Site interventions to optimize crawler’s crawling

Before we get into the details of what needs to be done, however, let’s digress one last time. Usually, we focus on the work needed to ensure that Google can find our important pages, and that is certainly a good thing. However, we should not forget that there are probably pages that we do not want Googlebot to find, such as old URLs with thin content, duplicate URLs (such as sorting parameters and e-commerce filters), special promo code pages, staging or test pages, and so on.
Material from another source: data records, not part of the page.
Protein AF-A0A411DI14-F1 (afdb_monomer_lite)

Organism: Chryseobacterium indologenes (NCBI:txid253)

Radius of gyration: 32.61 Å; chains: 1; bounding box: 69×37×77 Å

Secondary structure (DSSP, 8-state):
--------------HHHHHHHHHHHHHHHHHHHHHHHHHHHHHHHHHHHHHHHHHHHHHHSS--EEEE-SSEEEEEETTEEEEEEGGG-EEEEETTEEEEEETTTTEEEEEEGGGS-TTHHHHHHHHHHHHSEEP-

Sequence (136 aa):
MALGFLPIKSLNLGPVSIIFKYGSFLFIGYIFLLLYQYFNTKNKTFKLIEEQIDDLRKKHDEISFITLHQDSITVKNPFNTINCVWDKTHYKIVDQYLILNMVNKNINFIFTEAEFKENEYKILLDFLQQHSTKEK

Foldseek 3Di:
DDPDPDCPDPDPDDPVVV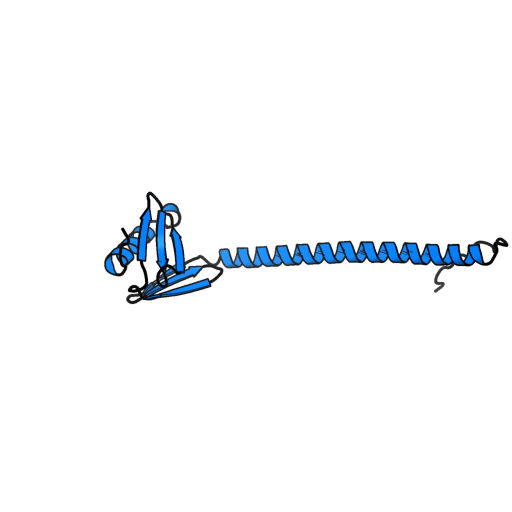CVVVVVVVVVVVVVVVVVVVVVVVVVVVVVVVVVVVVLVVLQVVDFDWDDDPQWIWTDGSVDIDIAGQAQWEWEDDPQWIWIQGRNNPDIDIDGPVVDPDCVVVVVVVSCVVRHHYDD

pLDDT: mean 73.14, std 11.0, range [33.41, 92.0]

Structure (mmCIF, N/CA/C/O backbone):
data_AF-A0A411DI14-F1
#
_entry.id   AF-A0A411DI14-F1
#
loop_
_atom_site.group_PDB
_atom_site.id
_atom_site.type_symbol
_atom_site.label_atom_id
_atom_site.label_alt_id
_atom_site.label_comp_id
_atom_site.label_asym_id
_atom_site.label_entity_id
_atom_site.label_seq_id
_atom_site.pdbx_PDB_ins_code
_atom_site.Cartn_x
_atom_site.Cartn_y
_atom_site.Cartn_z
_atom_site.occupancy
_atom_site.B_iso_or_equiv
_atom_site.auth_seq_id
_atom_site.auth_comp_id
_atom_site.auth_asym_id
_atom_site.auth_atom_id
_atom_site.pdbx_PDB_model_num
ATOM 1 N N . MET A 1 1 ? 21.840 23.321 -49.717 1.00 33.41 1 MET A N 1
ATOM 2 C CA . MET A 1 1 ? 21.891 22.370 -48.587 1.00 33.41 1 MET A CA 1
ATOM 3 C C . MET A 1 1 ? 22.845 21.250 -48.958 1.00 33.41 1 MET A C 1
ATOM 5 O O . MET A 1 1 ? 22.459 20.341 -49.677 1.00 33.41 1 MET A O 1
ATOM 9 N N . ALA A 1 2 ? 24.109 21.372 -48.563 1.00 39.25 2 ALA A N 1
ATOM 10 C CA . ALA A 1 2 ? 25.100 20.320 -48.732 1.00 39.25 2 ALA A CA 1
ATOM 11 C C . ALA A 1 2 ? 25.141 19.524 -47.425 1.00 39.25 2 ALA A C 1
ATOM 13 O O . ALA A 1 2 ? 25.603 20.037 -46.408 1.00 39.25 2 ALA A O 1
ATOM 14 N N . LEU A 1 3 ? 24.613 18.298 -47.438 1.00 44.50 3 LEU A N 1
ATOM 15 C CA . LEU A 1 3 ? 24.952 17.302 -46.424 1.00 44.50 3 LEU A CA 1
ATOM 16 C C . LEU A 1 3 ? 26.454 17.035 -46.567 1.00 44.50 3 LEU A C 1
ATOM 18 O O . LEU A 1 3 ? 26.912 16.457 -47.552 1.00 44.50 3 LEU A O 1
ATOM 22 N N . GLY A 1 4 ? 27.211 17.606 -45.632 1.00 43.03 4 GLY A N 1
ATOM 23 C CA . GLY A 1 4 ? 28.660 17.728 -45.669 1.00 43.03 4 GLY A CA 1
ATOM 24 C C . GLY A 1 4 ? 29.384 16.397 -45.529 1.00 43.03 4 GLY A C 1
ATOM 25 O O . GLY A 1 4 ? 29.781 16.015 -44.433 1.00 43.03 4 GLY A O 1
ATOM 26 N N . PHE A 1 5 ? 29.664 15.754 -46.656 1.00 54.28 5 PHE A N 1
ATOM 27 C CA . PHE A 1 5 ? 30.837 14.899 -46.778 1.00 54.28 5 PHE A CA 1
ATOM 28 C C . PHE A 1 5 ? 31.982 15.770 -47.298 1.00 54.28 5 PHE A C 1
ATOM 30 O O . PHE A 1 5 ? 32.061 16.074 -48.486 1.00 54.28 5 PHE A O 1
ATOM 37 N N . LEU A 1 6 ? 32.840 16.234 -46.386 1.00 50.53 6 LEU A N 1
ATOM 38 C CA . LEU A 1 6 ? 34.090 16.913 -46.735 1.00 50.53 6 LEU A CA 1
ATOM 39 C C . LEU A 1 6 ? 34.893 16.018 -47.699 1.00 50.53 6 LEU A C 1
ATOM 41 O O . LEU A 1 6 ? 35.225 14.889 -47.318 1.00 50.53 6 LEU A O 1
ATOM 45 N N . PRO A 1 7 ? 35.253 16.484 -48.912 1.00 52.38 7 PRO A N 1
ATOM 46 C CA . PRO A 1 7 ? 36.104 15.732 -49.819 1.00 52.38 7 PRO A CA 1
ATOM 47 C C . PRO A 1 7 ? 37.546 15.877 -49.328 1.00 52.38 7 PRO A C 1
ATOM 49 O O . PRO A 1 7 ? 38.350 16.641 -49.857 1.00 52.38 7 PRO A O 1
ATOM 52 N N . ILE A 1 8 ? 37.878 15.167 -48.251 1.00 54.12 8 ILE A N 1
ATOM 53 C CA . ILE A 1 8 ? 39.265 15.004 -47.830 1.00 54.12 8 ILE A CA 1
ATOM 54 C C . ILE A 1 8 ? 39.900 14.148 -48.918 1.00 54.12 8 ILE A C 1
ATOM 56 O O . ILE A 1 8 ? 39.532 12.980 -49.049 1.00 54.12 8 ILE A O 1
ATOM 60 N N . LYS A 1 9 ? 40.761 14.786 -49.725 1.00 50.31 9 LYS A N 1
ATOM 61 C CA . LYS A 1 9 ? 41.552 14.239 -50.838 1.00 50.31 9 LYS A CA 1
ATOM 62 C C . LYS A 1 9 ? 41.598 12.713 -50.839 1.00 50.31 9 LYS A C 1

This is also what crawling management is for, allowing us to steer crawlers away from certain pages and sections of the site. And these are the common and most effective methods.

  • Robots.txt

We have mentioned it several times: robots.txt files are located in the root directory of Web sites and suggest which parts of the site search engines should and should not crawl, as well as the speed at which they crawl the site , via specific directives.

  • Sitemap

Sitemaps can also be useful: they are, as the name makes clear, a list of URLs on the site that crawlers can use to discover and index content. One of the easiest ways to make sure Google finds your pages with the highest priority is to create a file that meets Google’s standards and submit it through Google Search Console. Although submitting a sitemap does not replace the need for good site navigation, it can certainly help crawlers follow a path to all important pages.

Sometimes, navigation errors can prevent crawlers from seeing the entire site: this is the case of mobile navigation showing different results than desktop navigation, JavaScript-enabled (and not HTML-enabled) menu items, customization or display of navigation unique to a specific type of visitor over others (which could appear as cloaking to crawlers), failure to link to a primary page of the site in the navigation, hidden text within non-text content, content hidden behind login forms, and so on.
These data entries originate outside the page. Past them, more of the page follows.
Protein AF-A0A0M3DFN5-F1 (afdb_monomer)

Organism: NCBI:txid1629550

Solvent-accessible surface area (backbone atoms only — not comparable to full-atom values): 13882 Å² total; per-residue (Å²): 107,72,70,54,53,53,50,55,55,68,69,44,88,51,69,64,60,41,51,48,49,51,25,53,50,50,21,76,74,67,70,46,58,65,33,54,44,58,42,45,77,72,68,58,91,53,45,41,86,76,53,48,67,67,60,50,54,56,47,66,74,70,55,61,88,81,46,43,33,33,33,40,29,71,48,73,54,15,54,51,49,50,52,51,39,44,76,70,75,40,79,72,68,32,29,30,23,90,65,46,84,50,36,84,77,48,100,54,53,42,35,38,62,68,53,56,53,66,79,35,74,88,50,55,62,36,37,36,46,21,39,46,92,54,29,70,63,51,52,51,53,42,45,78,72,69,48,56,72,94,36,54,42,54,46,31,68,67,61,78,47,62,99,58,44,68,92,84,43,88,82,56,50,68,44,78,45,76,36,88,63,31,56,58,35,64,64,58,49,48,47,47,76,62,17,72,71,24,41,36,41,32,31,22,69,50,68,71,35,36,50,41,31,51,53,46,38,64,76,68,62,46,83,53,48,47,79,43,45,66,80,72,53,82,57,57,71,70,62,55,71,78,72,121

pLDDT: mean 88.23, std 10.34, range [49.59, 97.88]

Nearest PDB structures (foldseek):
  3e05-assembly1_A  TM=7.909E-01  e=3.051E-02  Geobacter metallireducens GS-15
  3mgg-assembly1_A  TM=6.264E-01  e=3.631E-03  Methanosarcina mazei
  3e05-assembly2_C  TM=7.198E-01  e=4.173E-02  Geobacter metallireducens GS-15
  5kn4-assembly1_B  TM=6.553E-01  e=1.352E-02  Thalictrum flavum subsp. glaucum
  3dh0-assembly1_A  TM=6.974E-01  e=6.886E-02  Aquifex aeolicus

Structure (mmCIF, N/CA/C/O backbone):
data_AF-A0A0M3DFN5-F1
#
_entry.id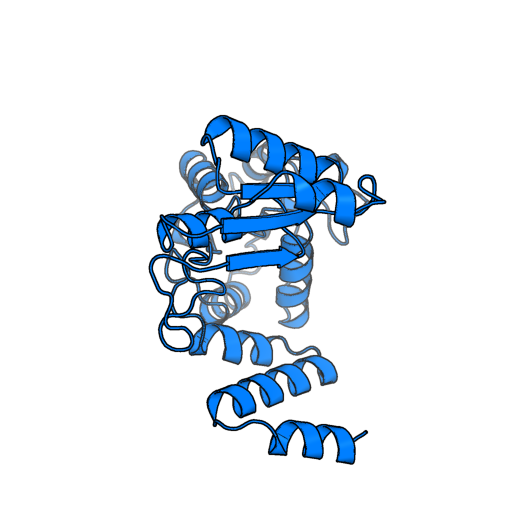   AF-A0A0M3DFN5-F1
#
loop_
_atom_site.group_PDB
_atom_site.id
_atom_site.type_symbol
_atom_site.label_atom_id
_atom_site.label_alt_id
_atom_site.label_comp_id
_atom_site.label_asym_id
_atom_site.label_entity_id
_atom_site.label_seq_id
_atom_site.pdbx_PDB_ins_code
_atom_site.Cartn_x
_atom_site.Cartn_y
_atom_site.Cartn_z
_atom_site.occupancy
_atom_site.B_iso_or_equiv
_atom_site.auth_seq_id
_atom_site.auth_comp_id
_atom_site.auth_asym_id
_atom_site.auth_atom_id
_atom_site.pdbx_PDB_model_num
ATOM 1 N N . MET A 1 1 ? 3.569 -31.462 -6.280 1.00 82.50 1 MET A N 1
ATOM 2 C CA . MET A 1 1 ? 3.393 -30.393 -5.273 1.00 82.50 1 MET A CA 1
ATOM 3 C C . MET A 1 1 ? 4.614 -30.231 -4.367 1.00 82.50 1 MET A C 1
ATOM 5 O O . MET A 1 1 ? 5.357 -29.294 -4.600 1.00 82.50 1 MET A O 1
ATOM 9 N N . ILE A 1 2 ? 4.902 -31.119 -3.398 1.00 91.50 2 ILE A N 1
ATOM 10 C CA . ILE A 1 2 ? 6.076 -30.940 -2.501 1.00 91.50 2 ILE A CA 1
ATOM 11 C C . ILE A 1 2 ? 7.403 -30.938 -3.277 1.00 91.50 2 ILE A C 1
ATOM 13 O O . ILE A 1 2 ? 8.203 -30.025 -3.118 1.00 91.50 2 ILE A O 1
ATOM 17 N N . LYS A 1 3 ? 7.596 -31.894 -4.197 1.00 94.94 3 LYS A N 1
ATOM 18 C CA . LYS A 1 3 ? 8.794 -31.951 -5.057 1.00 94.94 3 LYS A CA 1
ATOM 19 C C . LYS A 1 3 ? 8.989 -30.689 -5.909 1.00 94.94 3 LYS A C 1
ATOM 21 O O . LYS A 1 3 ? 10.120 -30.303 -6.179 1.00 94.94 3 LYS A O 1
ATOM 26 N N . ASP A 1 4 ? 7.898 -30.041 -6.317 1.00 95.50 4 ASP A N 1
ATOM 27 C CA . ASP A 1 4 ? 7.959 -28.807 -7.106 1.00 95.50 4 ASP A CA 1
ATOM 28 C C . ASP A 1 4 ? 8.393 -27.622 -6.237 1.00 95.50 4 ASP A C 1
ATOM 30 O O . ASP A 1 4 ? 9.232 -26.833 -6.665 1.00 95.50 4 ASP A O 1
ATOM 34 N N . LEU A 1 5 ? 7.889 -27.538 -4.999 1.00 95.06 5 LEU A N 1
ATOM 35 C CA . LEU A 1 5 ? 8.304 -26.530 -4.017 1.00 95.06 5 LEU A CA 1
ATOM 36 C C . LEU A 1 5 ? 9.780 -26.691 -3.634 1.00 95.06 5 LEU A C 1
ATOM 38 O O . LEU A 1 5 ? 10.516 -25.709 -3.604 1.00 95.06 5 LEU A O 1
ATOM 42 N N . GLU A 1 6 ? 10.235 -27.926 -3.411 1.00 95.12 6 GLU A N 1
ATOM 43 C CA . GLU A 1 6 ? 11.650 -28.221 -3.163 1.00 95.12 6 GLU A CA 1
ATOM 44 C C . GLU A 1 6 ? 12.529 -27.829 -4.351 1.00 95.12 6 GLU A C 1
ATOM 46 O O . GLU A 1 6 ? 13.610 -27.270 -4.161 1.00 95.12 6 GLU A O 1
ATOM 51 N N . ARG A 1 7 ? 12.069 -28.103 -5.579 1.00 96.62 7 ARG A N 1
ATOM 52 C CA . ARG A 1 7 ? 12.782 -27.711 -6.797 1.00 96.62 7 ARG A CA 1
ATOM 53 C C . ARG A 1 7 ? 12.938 -26.195 -6.872 1.00 96.62 7 ARG A C 1
ATOM 55 O O . ARG A 1 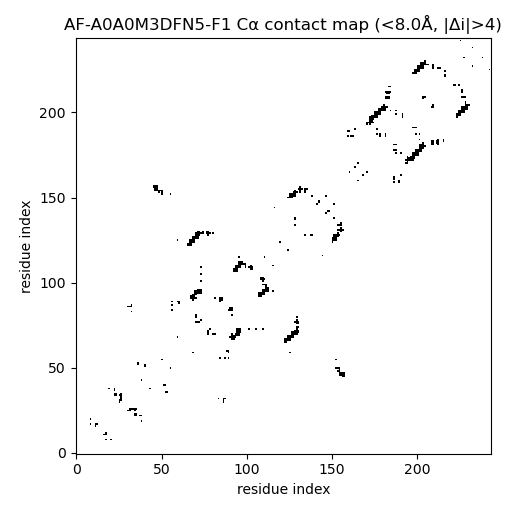7 ? 14.057 -25.734 -7.059 1.00 96.62 7 ARG A O 1
ATOM 62 N N . VAL A 1 8 ? 11.855 -25.435 -6.680 1.00 95.69 8 VAL A N 1
ATOM 63 C CA . VAL A 1 8 ? 11.902 -23.962 -6.673 1.00 95.69 8 VAL A CA 1
ATOM 64 C C . VAL A 1 8 ? 12.859 -23.459 -5.593 1.00 95.69 8 VAL A C 1
ATOM 66 O O . VAL A 1 8 ? 13.757 -22.683 -5.900 1.00 95.69 8 VAL A O 1
ATOM 69 N N . TYR A 1 9 ? 12.739 -23.957 -4.360 1.00 96.44 9 TYR A N 1
ATOM 70 C CA . TYR A 1 9 ? 13.593 -23.545 -3.243 1.00 96.44 9 TYR A CA 1
ATOM 71 C C . TYR A 1 9 ? 15.088 -23.777 -3.514 1.00 96.44 9 TYR A C 1
ATOM 73 O O . TYR A 1 9 ? 15.925 -22.938 -3.181 1.00 96.44 9 TYR A O 1
ATOM 81 N N . ARG A 1 10 ? 15.439 -24.905 -4.145 1.00 95.94 10 ARG A N 1
ATOM 82 C CA . ARG A 1 10 ? 16.828 -25.226 -4.513 1.00 95.94 10 ARG A CA 1
ATOM 83 C C . ARG A 1 10 ? 17.377 -24.342 -5.633 1.00 95.94 10 ARG A C 1
ATOM 85 O O . ARG A 1 10 ? 18.591 -24.191 -5.707 1.00 95.94 10 ARG A O 1
ATOM 92 N N . CYS A 1 11 ? 16.517 -23.781 -6.483 1.00 96.75 11 CYS A N 1
ATOM 93 C CA . CYS A 1 11 ? 16.918 -22.859 -7.548 1.00 96.75 11 CYS A CA 1
ATOM 94 C C . CYS A 1 11 ? 17.204 -21.436 -7.046 1.00 96.75 11 CYS A C 1
ATOM 96 O O . CYS A 1 11 ? 17.828 -20.669 -7.770 1.00 96.75 11 CYS A O 1
ATOM 98 N N . LEU A 1 12 ? 16.767 -21.074 -5.836 1.00 96.38 12 LEU A N 1
ATOM 99 C CA . LEU A 1 12 ? 17.070 -19.771 -5.245 1.00 96.38 12 LEU A CA 1
ATOM 100 C C . LEU A 1 12 ? 18.551 -19.726 -4.836 1.00 96.38 12 LEU A C 1
ATOM 102 O O . LEU A 1 12 ? 19.035 -20.615 -4.128 1.00 96.38 12 LEU A O 1
ATOM 106 N N . CYS A 1 13 ? 19.274 -18.710 -5.302 1.00 92.81 13 CYS A N 1
ATOM 107 C CA . CYS A 1 13 ? 20.729 -18.635 -5.163 1.00 92.81 13 CYS A CA 1
ATOM 108 C C . CYS A 1 13 ? 21.167 -18.240 -3.748 1.00 92.81 13 CYS A C 1
ATOM 110 O O . CYS A 1 13 ? 22.063 -18.862 -3.178 1.00 92.81 13 CYS A O 1
ATOM 112 N N . ASP A 1 14 ? 20.523 -17.231 -3.173 1.00 92.50 14 ASP A N 1
ATOM 113 C CA . ASP A 1 14 ? 20.918 -16.601 -1.916 1.00 92.50 14 ASP A CA 1
ATOM 114 C C . ASP A 1 14 ? 19.974 -16.952 -0.746 1.00 92.50 14 ASP A C 1
ATOM 116 O O . ASP A 1 14 ? 18.916 -17.571 -0.913 1.00 92.50 14 ASP A O 1
ATOM 120 N N . LEU A 1 15 ? 20.407 -16.621 0.475 1.00 94.12 15 LEU A N 1
ATOM 121 C CA . LEU A 1 15 ? 19.648 -16.890 1.702 1.00 94.12 15 LEU A CA 1
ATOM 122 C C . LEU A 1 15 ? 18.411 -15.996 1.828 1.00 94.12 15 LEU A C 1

According to experts, it is essential for the website to have clear navigation and useful URL folder structures.

At the same time, a clean information architecture should be set up, following the practice of organizing and labeling content in a way that improves efficiency and findability for users, on the premise that the best information architecture is intuitive, that is, it allows users not to think much about scrolling through the site or finding something.

  • Optimizing the crawl budget

Finally, there are the technical interventions to optimize the crawl budget, which is the average number of URLs Googlebot scans on the site before exiting, and thus serves to prevent Googlebot from wasting time scanning unimportant pages and risking ignoring important ones. The crawl budget is very important on very large sites with tens of thousands of URLs, but it is never a bad idea to prevent crawlers from accessing content that we are definitely not interested in. What we need to make sure is not to block a crawler’s access to pages on which we have added other directives, such as canonical or noindex tags: if Googlebot is blocked from a page, it will not be able to see the instructions there.